En Navidad, con la recreación de un abeto de luces aposentada en su centro y con el clima gélido que identifica a Santiago casi tanto como El Camino, la plaza adquiere una dimensión diferente, con la fachada de la catedral iluminada y ese faro en su campanario que transmite su fulgor durante todo el año jubilar. La plaza supura, para quien se sitúa en su epicentro, una sensación de iluminación en su más amplio sentido, externa e interna.
Antes nos referíamos a callejear por Santiago, a dejarse llevar. Así se descubre que tiene mucho más de que presumir que su icónica catedral, que desde sus ramificaciones como la calle de los Francos o de la Villar, además de entrar en restaurantes recomendables como A noiesa o Mesón 42, se puede acceder a la única iglesia dedicada en España a Santa María Salomé, la madre del apóstol Santiago, el que ha convertido en cosmopolita a la ciudad que ostenta su nombre. Y allí buscar los dos ángeles con gafas. Yo todavía no los he encontrado.
Rúa de Oliveira, la calle más estrecha de Galicia
También se puede aparecer en la rúa de Oliveira, la calle más estrecha de Galicia, cuyo escaso encanto reside en que ronda los 70 centímetros de anchura. O adentrarse en la iglesia de San Fiz de Solovio, la considerada más antigua de la ciudad, donde residía en la anacoreta Paio y en cuya fachada aparece, en plena representación de la adoración a Jesús en brazos de una virgen sedente, el mecenas de la obra.
Del mismo modo puedes bordear el monasterio de las benedictinas, junto al templo dedicado al fundador de la orden, San Benito, tratando de hallar el torno por el que se intercambia alguna de sus elaboraciones, como la emblemática tarta de Santiago, por dinero para mantener su austero estilo de vida de trabajo y oración.

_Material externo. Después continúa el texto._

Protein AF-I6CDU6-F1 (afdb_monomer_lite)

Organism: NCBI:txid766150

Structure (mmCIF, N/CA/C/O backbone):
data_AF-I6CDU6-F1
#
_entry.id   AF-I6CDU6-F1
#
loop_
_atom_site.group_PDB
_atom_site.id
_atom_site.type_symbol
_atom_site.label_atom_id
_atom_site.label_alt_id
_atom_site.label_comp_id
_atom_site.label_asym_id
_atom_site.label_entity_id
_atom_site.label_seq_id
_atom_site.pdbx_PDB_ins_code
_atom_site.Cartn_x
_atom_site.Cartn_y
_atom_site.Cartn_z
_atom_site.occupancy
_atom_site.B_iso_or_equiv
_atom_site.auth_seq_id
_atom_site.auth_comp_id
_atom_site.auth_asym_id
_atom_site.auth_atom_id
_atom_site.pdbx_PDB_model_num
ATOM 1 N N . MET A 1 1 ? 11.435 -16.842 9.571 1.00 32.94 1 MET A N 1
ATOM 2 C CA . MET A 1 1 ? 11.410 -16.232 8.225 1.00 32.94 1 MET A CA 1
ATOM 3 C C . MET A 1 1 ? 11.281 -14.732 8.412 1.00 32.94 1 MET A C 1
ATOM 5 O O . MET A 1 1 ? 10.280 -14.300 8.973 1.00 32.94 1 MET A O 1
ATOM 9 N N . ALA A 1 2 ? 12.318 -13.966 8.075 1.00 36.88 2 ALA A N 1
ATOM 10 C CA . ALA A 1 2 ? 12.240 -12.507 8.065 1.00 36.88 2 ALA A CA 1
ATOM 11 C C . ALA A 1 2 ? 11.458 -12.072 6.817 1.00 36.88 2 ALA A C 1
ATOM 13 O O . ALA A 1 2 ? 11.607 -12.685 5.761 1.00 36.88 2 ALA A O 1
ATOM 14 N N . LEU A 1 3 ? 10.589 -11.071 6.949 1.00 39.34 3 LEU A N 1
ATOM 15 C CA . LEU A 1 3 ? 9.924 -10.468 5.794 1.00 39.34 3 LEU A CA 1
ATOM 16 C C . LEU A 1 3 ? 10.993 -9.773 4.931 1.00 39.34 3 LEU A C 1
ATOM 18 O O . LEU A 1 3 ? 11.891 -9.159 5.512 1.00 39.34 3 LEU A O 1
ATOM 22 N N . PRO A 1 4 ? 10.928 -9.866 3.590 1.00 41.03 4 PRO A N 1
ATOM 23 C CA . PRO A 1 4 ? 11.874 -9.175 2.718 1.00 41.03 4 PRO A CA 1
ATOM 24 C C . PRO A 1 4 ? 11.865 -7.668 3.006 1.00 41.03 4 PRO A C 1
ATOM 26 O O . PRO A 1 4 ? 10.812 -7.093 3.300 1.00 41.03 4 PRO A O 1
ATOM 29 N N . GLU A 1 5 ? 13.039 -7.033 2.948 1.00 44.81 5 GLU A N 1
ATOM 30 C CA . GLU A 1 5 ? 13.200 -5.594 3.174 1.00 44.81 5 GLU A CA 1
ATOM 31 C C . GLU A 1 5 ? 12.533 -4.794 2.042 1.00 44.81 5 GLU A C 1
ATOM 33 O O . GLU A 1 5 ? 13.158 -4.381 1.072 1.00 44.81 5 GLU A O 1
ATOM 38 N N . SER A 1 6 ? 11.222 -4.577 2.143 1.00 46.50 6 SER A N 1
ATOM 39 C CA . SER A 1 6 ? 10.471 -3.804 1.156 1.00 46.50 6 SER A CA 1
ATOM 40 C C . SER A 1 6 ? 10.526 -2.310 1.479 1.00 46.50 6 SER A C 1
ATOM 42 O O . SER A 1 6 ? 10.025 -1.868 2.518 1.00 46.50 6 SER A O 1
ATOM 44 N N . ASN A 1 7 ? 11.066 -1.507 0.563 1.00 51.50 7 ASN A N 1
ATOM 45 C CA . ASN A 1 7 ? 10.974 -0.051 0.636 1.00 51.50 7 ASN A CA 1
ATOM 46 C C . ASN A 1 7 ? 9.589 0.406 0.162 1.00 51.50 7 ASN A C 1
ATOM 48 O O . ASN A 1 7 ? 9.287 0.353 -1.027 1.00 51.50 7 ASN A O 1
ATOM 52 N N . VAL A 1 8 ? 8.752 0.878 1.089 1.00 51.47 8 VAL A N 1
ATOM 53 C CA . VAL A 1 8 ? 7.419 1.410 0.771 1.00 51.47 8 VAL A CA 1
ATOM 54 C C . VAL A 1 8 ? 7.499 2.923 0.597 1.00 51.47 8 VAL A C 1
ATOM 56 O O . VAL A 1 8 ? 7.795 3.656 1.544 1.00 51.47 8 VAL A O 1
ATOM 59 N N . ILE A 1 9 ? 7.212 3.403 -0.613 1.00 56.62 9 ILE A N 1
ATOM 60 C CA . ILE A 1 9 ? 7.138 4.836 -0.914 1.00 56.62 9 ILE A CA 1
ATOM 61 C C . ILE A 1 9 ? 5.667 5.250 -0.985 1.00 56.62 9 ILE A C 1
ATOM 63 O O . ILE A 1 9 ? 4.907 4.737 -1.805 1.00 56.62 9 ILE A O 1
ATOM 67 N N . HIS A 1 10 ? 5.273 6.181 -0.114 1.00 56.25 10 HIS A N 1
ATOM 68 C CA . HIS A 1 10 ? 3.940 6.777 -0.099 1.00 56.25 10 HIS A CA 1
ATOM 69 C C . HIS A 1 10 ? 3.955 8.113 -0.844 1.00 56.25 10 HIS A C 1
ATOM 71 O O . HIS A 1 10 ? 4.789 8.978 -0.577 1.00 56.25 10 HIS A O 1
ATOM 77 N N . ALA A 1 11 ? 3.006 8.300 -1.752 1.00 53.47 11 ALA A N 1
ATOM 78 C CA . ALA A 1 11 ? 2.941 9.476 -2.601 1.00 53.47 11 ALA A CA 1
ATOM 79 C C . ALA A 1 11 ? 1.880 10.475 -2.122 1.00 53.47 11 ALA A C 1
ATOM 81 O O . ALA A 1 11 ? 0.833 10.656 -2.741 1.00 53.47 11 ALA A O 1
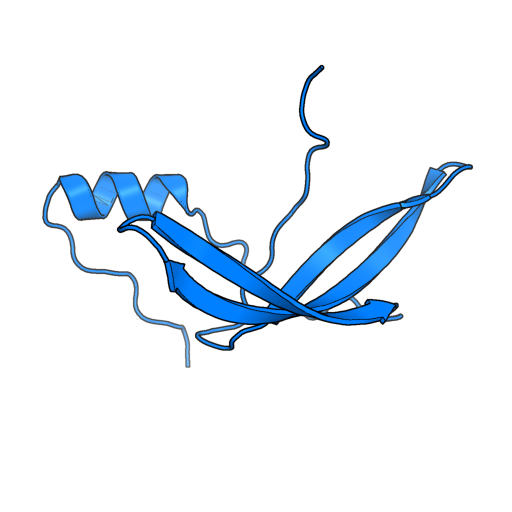ATOM 82 N N . GLY A 1 12 ? 2.155 11.105 -0.980 1.00 50.72 12 GLY A N 1
ATOM 83 C CA . GLY A 1 12 ? 1.458 12.322 -0.558 1.00 50.72 12 GLY A CA 1
ATOM 84 C C . GLY A 1 12 ? -0.067 12.193 -0.504 1.00 50.72 12 GLY A C 1
ATOM 85 O O . GLY A 1 12 ? -0.763 12.916 -1.202 1.00 50.72 12 GLY A O 1
ATOM 86 N N . TYR A 1 13 ? -0.578 11.312 0.358 1.00 53.66 13 TYR A N 1
ATOM 87 C CA . TYR A 1 13 ? -2.006 11.079 0.635 1.00 53.66 13 TYR A CA 1
ATOM 88 C C . TYR A 1 13 ? -2.797 10.304 -0.437 1.00 53.66 13 TYR A C 1
ATOM 90 O O . TYR A 1 13 ? -3.970 10.000 -0.222 1.00 53.66 13 TYR A O 1
ATOM 98 N N . GLY A 1 14 ? -2.169 9.885 -1.540 1.00 61.75 14 GLY A N 1
ATOM 99 C CA . GLY A 1 14 ? -2.778 8.959 -2.502 1.00 61.75 14 GLY A CA 1
ATOM 100 C C . GLY A 1 14 ? -2.973 7.541 -1.943 1.00 61.75 14 GLY A C 1
ATOM 101 O O . GLY A 1 14 ? -2.187 7.067 -1.121 1.00 61.75 14 GLY A O 1
ATOM 102 N N . SER A 1 15 ? -4.006 6.831 -2.412 1.00 76.75 15 SER A N 1
ATOM 103 C CA . SER A 1 15 ? -4.244 5.416 -2.063 1.00 76.75 15 SER A CA 1
ATOM 104 C C . SER A 1 15 ? -3.432 4.469 -2.963 1.00 76.75 15 SER A C 1
ATOM 106 O O . SER A 1 15 ? -3.978 3.604 -3.646 1.00 76.75 15 SER A O 1
ATOM 108 N N . TYR A 1 16 ? -2.117 4.687 -3.019 1.00 80.12 16 TYR A N 1
ATOM 109 C CA . TYR A 1 16 ? -1.179 3.853 -3.767 1.00 80.12 16 TYR A CA 1
ATOM 110 C C . TYR A 1 16 ? 0.208 3.815 -3.113 1.00 80.12 16 TYR A C 1
ATOM 112 O O . TYR A 1 16 ? 0.562 4.683 -2.309 1.00 80.12 16 TYR A O 1
ATOM 120 N N . ALA A 1 17 ? 0.982 2.785 -3.447 1.00 81.69 17 ALA A N 1
ATOM 121 C CA . ALA A 1 17 ? 2.358 2.578 -3.016 1.00 81.69 17 ALA A CA 1
ATOM 122 C C . ALA A 1 17 ? 3.221 2.132 -4.199 1.00 81.69 17 ALA A C 1
ATOM 124 O O . ALA A 1 17 ? 2.738 1.445 -5.097 1.00 81.69 17 ALA A O 1
ATOM 125 N N . VAL A 1 18 ? 4.505 2.490 -4.174 1.00 80.31 18 VAL A N 1
ATOM 126 C CA . VAL A 1 18 ? 5.512 1.870 -5.045 1.00 80.31 18 VAL A CA 1
ATOM 127 C C . VAL A 1 18 ? 6.321 0.894 -4.207 1.00 80.31 18 VAL A C 1
ATOM 129 O O . VAL A 1 18 ? 6.856 1.285 -3.166 1.00 80.31 18 VAL A O 1
ATOM 132 N N . ILE A 1 19 ? 6.382 -0.358 -4.658 1.00 81.44 19 ILE A N 1
ATOM 133 C CA . ILE A 1 19 ? 7.178 -1.418 -4.035 1.00 81.44 19 ILE A CA 1
ATOM 134 C C . ILE A 1 19 ? 8.316 -1.832 -4.965 1.00 81.44 19 ILE A C 1
ATOM 136 O O . ILE A 1 19 ? 8.164 -1.844 -6.186 1.00 81.44 19 ILE A O 1
ATOM 140 N N . GLU A 1 20 ? 9.455 -2.152 -4.368 1.00 84.12 20 GLU A N 1
ATOM 141 C CA . GLU A 1 20 ? 10.616 -2.740 -5.033 1.00 84.12 20 GLU A CA 1
ATOM 142 C C . GLU A 1 20 ? 10.584 -4.249 -4.775 1.00 84.12 20 GLU A C 1
ATOM 144 O O . GLU A 1 20 ? 10.400 -4.667 -3.630 1.00 84.12 20 GLU A O 1
ATOM 149 N N . VAL A 1 21 ? 10.681 -5.043 -5.839 1.00 83.88 21 VAL A N 1
ATOM 150 C CA . VAL A 1 21 ? 10.630 -6.507 -5.807 1.00 83.88 21 VAL A CA 1
ATOM 151 C C . VAL A 1 21 ? 11.907 -7.037 -6.444 1.00 83.88 21 VAL A C 1
ATOM 153 O O . VAL A 1 21 ? 12.219 -6.676 -7.581 1.00 83.88 21 VAL A O 1
ATOM 156 N N . ASP A 1 22 ? 12.624 -7.889 -5.719 1.00 84.56 22 ASP A N 1
ATOM 157 C CA . ASP A 1 22 ? 13.776 -8.611 -6.253 1.00 84.56 22 ASP A CA 1
ATOM 158 C C . ASP A 1 22 ? 13.280 -9.756 -7.149 1.00 84.56 22 ASP A C 1
ATOM 160 O O . ASP A 1 22 ? 12.431 -10.554 -6.743 1.00 84.56 22 ASP A O 1
ATOM 164 N N . LEU A 1 23 ? 13.777 -9.806 -8.382 1.00 82.50 23 LEU A N 1
ATOM 165 C CA . LEU A 1 23 ? 13.516 -10.872 -9.343 1.00 82.50 23 LEU A CA 1
ATOM 166 C C . LEU A 1 23 ? 14.627 -11.926 -9.279 1.00 82.50 23 LEU A C 1
ATOM 168 O O . LEU A 1 23 ? 15.768 -11.643 -8.894 1.00 82.50 23 LEU A O 1
ATOM 172 N N . ASP A 1 24 ? 14.302 -13.145 -9.709 1.00 80.75 24 ASP A N 1
ATOM 173 C CA . ASP A 1 24 ? 15.293 -14.206 -9.872 1.00 80.75 24 ASP A CA 1
ATOM 174 C C . ASP A 1 24 ? 16.404 -13.737 -10.825 1.00 80.75 24 ASP A C 1
ATOM 176 O O . ASP A 1 24 ? 16.134 -13.263 -11.927 1.00 80.75 24 ASP A O 1
ATOM 180 N N . GLY A 1 25 ? 17.662 -13.851 -10.389 1.00 78.62 25 GLY A N 1
ATOM 181 C CA . GLY A 1 25 ? 18.828 -13.397 -11.159 1.00 78.62 25 GLY A CA 1
ATOM 182 C C . GLY A 1 25 ? 19.416 -12.048 -10.733 1.00 78.62 25 GLY A C 1
ATOM 183 O O . GLY A 1 25 ? 20.436 -11.646 -11.285 1.00 78.62 25 GLY A O 1
ATOM 184 N N . GLY A 1 26 ? 18.848 -11.384 -9.718 1.00 76.75 26 GLY A N 1
ATOM 185 C CA . GLY A 1 26 ? 19.411 -10.157 -9.131 1.00 76.75 26 GLY A CA 1
ATOM 186 C C . GLY A 1 26 ? 18.884 -8.856 -9.739 1.00 76.75 26 GLY A C 1
ATOM 187 O O . GLY A 1 26 ? 19.284 -7.773 -9.307 1.00 76.75 26 GLY A O 1
ATOM 188 N N . ASP A 1 27 ? 17.964 -8.954 -10.697 1.00 81.06 27 ASP A N 1
ATOM 189 C CA . ASP A 1 27 ? 17.250 -7.808 -11.248 1.00 81.06 27 ASP A CA 1
ATOM 190 C C . ASP A 1 27 ? 16.187 -7.289 -10.274 1.00 81.06 27 ASP A C 1
ATOM 192 O O . ASP A 1 27 ? 15.658 -8.017 -9.434 1.00 81.06 27 ASP A O 1
ATOM 196 N N . LYS A 1 28 ? 15.844 -6.004 -10.396 1.00 82.19 28 LYS A N 1
ATOM 197 C CA . LYS A 1 28 ? 14.840 -5.344 -9.555 1.00 82.19 28 LYS A CA 1
ATOM 198 C C . LYS A 1 28 ? 13.700 -4.803 -10.396 1.00 82.19 28 LYS A C 1
ATOM 200 O O . LYS A 1 28 ? 13.925 -4.049 -11.340 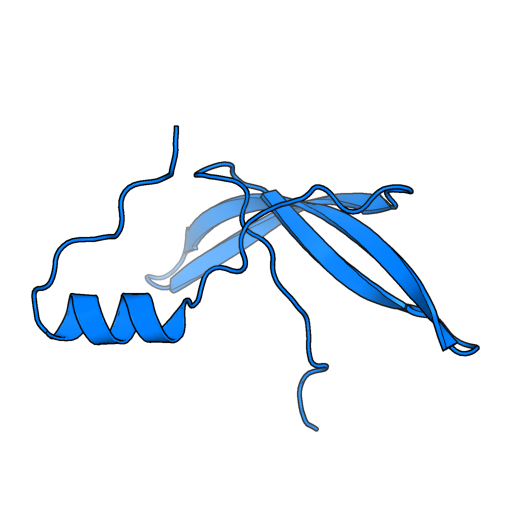1.00 82.19 28 LYS A O 1
ATOM 205 N N . ALA A 1 29 ? 12.473 -5.131 -10.007 1.00 83.88 29 ALA A N 1
ATOM 206 C CA . ALA A 1 29 ? 11.263 -4.570 -10.591 1.00 83.88 29 ALA A CA 1
ATOM 207 C C . ALA A 1 29 ? 10.578 -3.609 -9.621 1.00 83.88 29 ALA A C 1
ATOM 209 O O . ALA A 1 29 ? 10.522 -3.836 -8.411 1.00 83.88 29 ALA A O 1
ATOM 210 N N . PHE A 1 30 ? 9.993 -2.547 -10.168 1.00 85.44 30 PHE A N 1
ATOM 211 C CA . PHE A 1 30 ? 9.133 -1.643 -9.418 1.00 85.44 30 PHE A CA 1
ATOM 212 C C . PHE A 1 30 ? 7.680 -1.917 -9.771 1.00 85.44 30 PHE A C 1
ATOM 214 O O . PHE A 1 30 ? 7.326 -1.965 -10.945 1.00 85.44 30 PHE A O 1
ATOM 221 N N . TYR A 1 31 ? 6.832 -2.054 -8.758 1.00 85.88 31 TYR A N 1
ATOM 222 C CA . TYR A 1 31 ? 5.391 -2.180 -8.942 1.00 85.88 31 TYR A CA 1
ATOM 223 C C . TYR A 1 31 ? 4.675 -0.973 -8.364 1.00 85.88 31 TYR A C 1
ATOM 225 O O . TYR A 1 31 ? 4.893 -0.595 -7.211 1.00 85.88 31 TYR A O 1
ATOM 233 N N . PHE A 1 32 ? 3.777 -0.402 -9.161 1.00 84.25 32 PHE A N 1
ATOM 234 C CA . PHE A 1 32 ? 2.792 0.557 -8.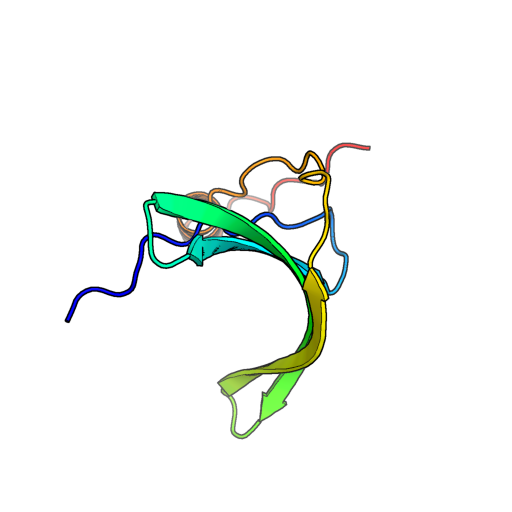694 1.00 84.25 32 PHE A CA 1
ATOM 235 C C . PHE A 1 32 ? 1.559 -0.203 -8.211 1.00 84.25 32 PHE A C 1
ATOM 237 O O . PHE A 1 32 ? 0.912 -0.917 -8.979 1.00 84.25 32 PHE A O 1
ATOM 244 N N . VAL A 1 33 ? 1.239 -0.056 -6.929 1.00 86.56 33 VAL A N 1
ATOM 245 C CA . VAL A 1 33 ? 0.175 -0.793 -6.247 1.00 86.56 33 VAL A CA 1
ATOM 246 C C . VAL A 1 33 ? -0.881 0.192 -5.770 1.00 86.56 33 VAL A C 1
ATOM 248 O O . VAL A 1 33 ? -0.676 0.900 -4.785 1.00 86.56 33 VAL A O 1
ATOM 251 N N . ALA A 1 34 ? -2.025 0.229 -6.448 1.00 85.31 34 ALA A N 1
ATOM 252 C CA . ALA A 1 34 ? -3.186 0.979 -5.983 1.00 85.31 34 ALA A CA 1
ATOM 253 C C . ALA A 1 34 ? -3.972 0.131 -4.979 1.00 85.31 34 ALA A C 1
ATOM 255 O O . ALA A 1 34 ? -4.162 -1.074 -5.171 1.00 85.31 34 ALA A O 1
ATOM 256 N N . PHE A 1 35 ? -4.434 0.751 -3.899 1.00 86.62 35 PHE A N 1
ATOM 257 C CA . PHE A 1 35 ? -5.172 0.065 -2.848 1.00 86.62 35 PHE A CA 1
ATOM 258 C C . PHE A 1 35 ? -6.318 0.918 -2.310 1.00 86.62 35 PHE A C 1
ATOM 260 O O . PHE A 1 35 ? -6.413 2.113 -2.556 1.00 86.62 35 PHE A O 1
ATOM 267 N N . ARG A 1 36 ? -7.201 0.305 -1.526 1.00 83.00 36 ARG A N 1
ATOM 268 C CA . ARG A 1 36 ? -8.180 0.996 -0.684 1.00 83.00 36 ARG A CA 1
ATOM 269 C C . ARG A 1 36 ? -8.003 0.549 0.755 1.00 83.00 36 ARG A C 1
ATOM 271 O O . ARG A 1 36 ? -7.952 -0.648 1.033 1.00 83.00 36 ARG A O 1
ATOM 278 N N . ALA A 1 37 ? -7.914 1.507 1.670 1.00 83.69 37 ALA A N 1
ATOM 279 C CA . ALA A 1 37 ? -7.912 1.223 3.096 1.00 83.69 37 ALA A CA 1
ATOM 280 C C . ALA A 1 37 ? -9.356 1.124 3.606 1.00 83.69 37 ALA A C 1
ATOM 282 O O . ALA A 1 37 ? -10.184 1.981 3.304 1.00 83.69 37 ALA A O 1
ATOM 283 N N . PHE A 1 38 ? -9.664 0.090 4.384 1.00 83.88 38 PHE A N 1
ATOM 284 C CA . PHE A 1 38 ? -10.984 -0.099 4.987 1.00 83.88 38 PHE A CA 1
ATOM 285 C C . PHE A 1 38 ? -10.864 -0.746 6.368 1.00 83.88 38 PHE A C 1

De paso, cuentas con la posibilidad de detenerte y buscar mesa en una chocolatería situada en su parte posterior que tiene entrada por dos calles.
Igualmente puedes toparte con alguna reconstitución de las famosas Marías, las dos hermanas que, tras superar un doloroso pasado, desfilaban por Santiago con unas ropas estridentes, estrambóticas, rompedoras o vanguardistas, que cada cual utilice el adjetivo que desee, que todos resultan atribuibles.
En Santiago cada esquina esconde una sorpresa con forma de escudo de armas, pórtico, universidad, iglesia, pulpería, plaza coqueta, tienda de empanadas con sus incontables variedades, de rótulo rimbombante de local…, que en pleno invierno, con la penumbra de la tarde, el aire frío y esa llovizna que parece inasequible a la rendición frente al sol, multiplica el carácter místico que ya transmite la ciudad agrandado por la fama universal de su camino.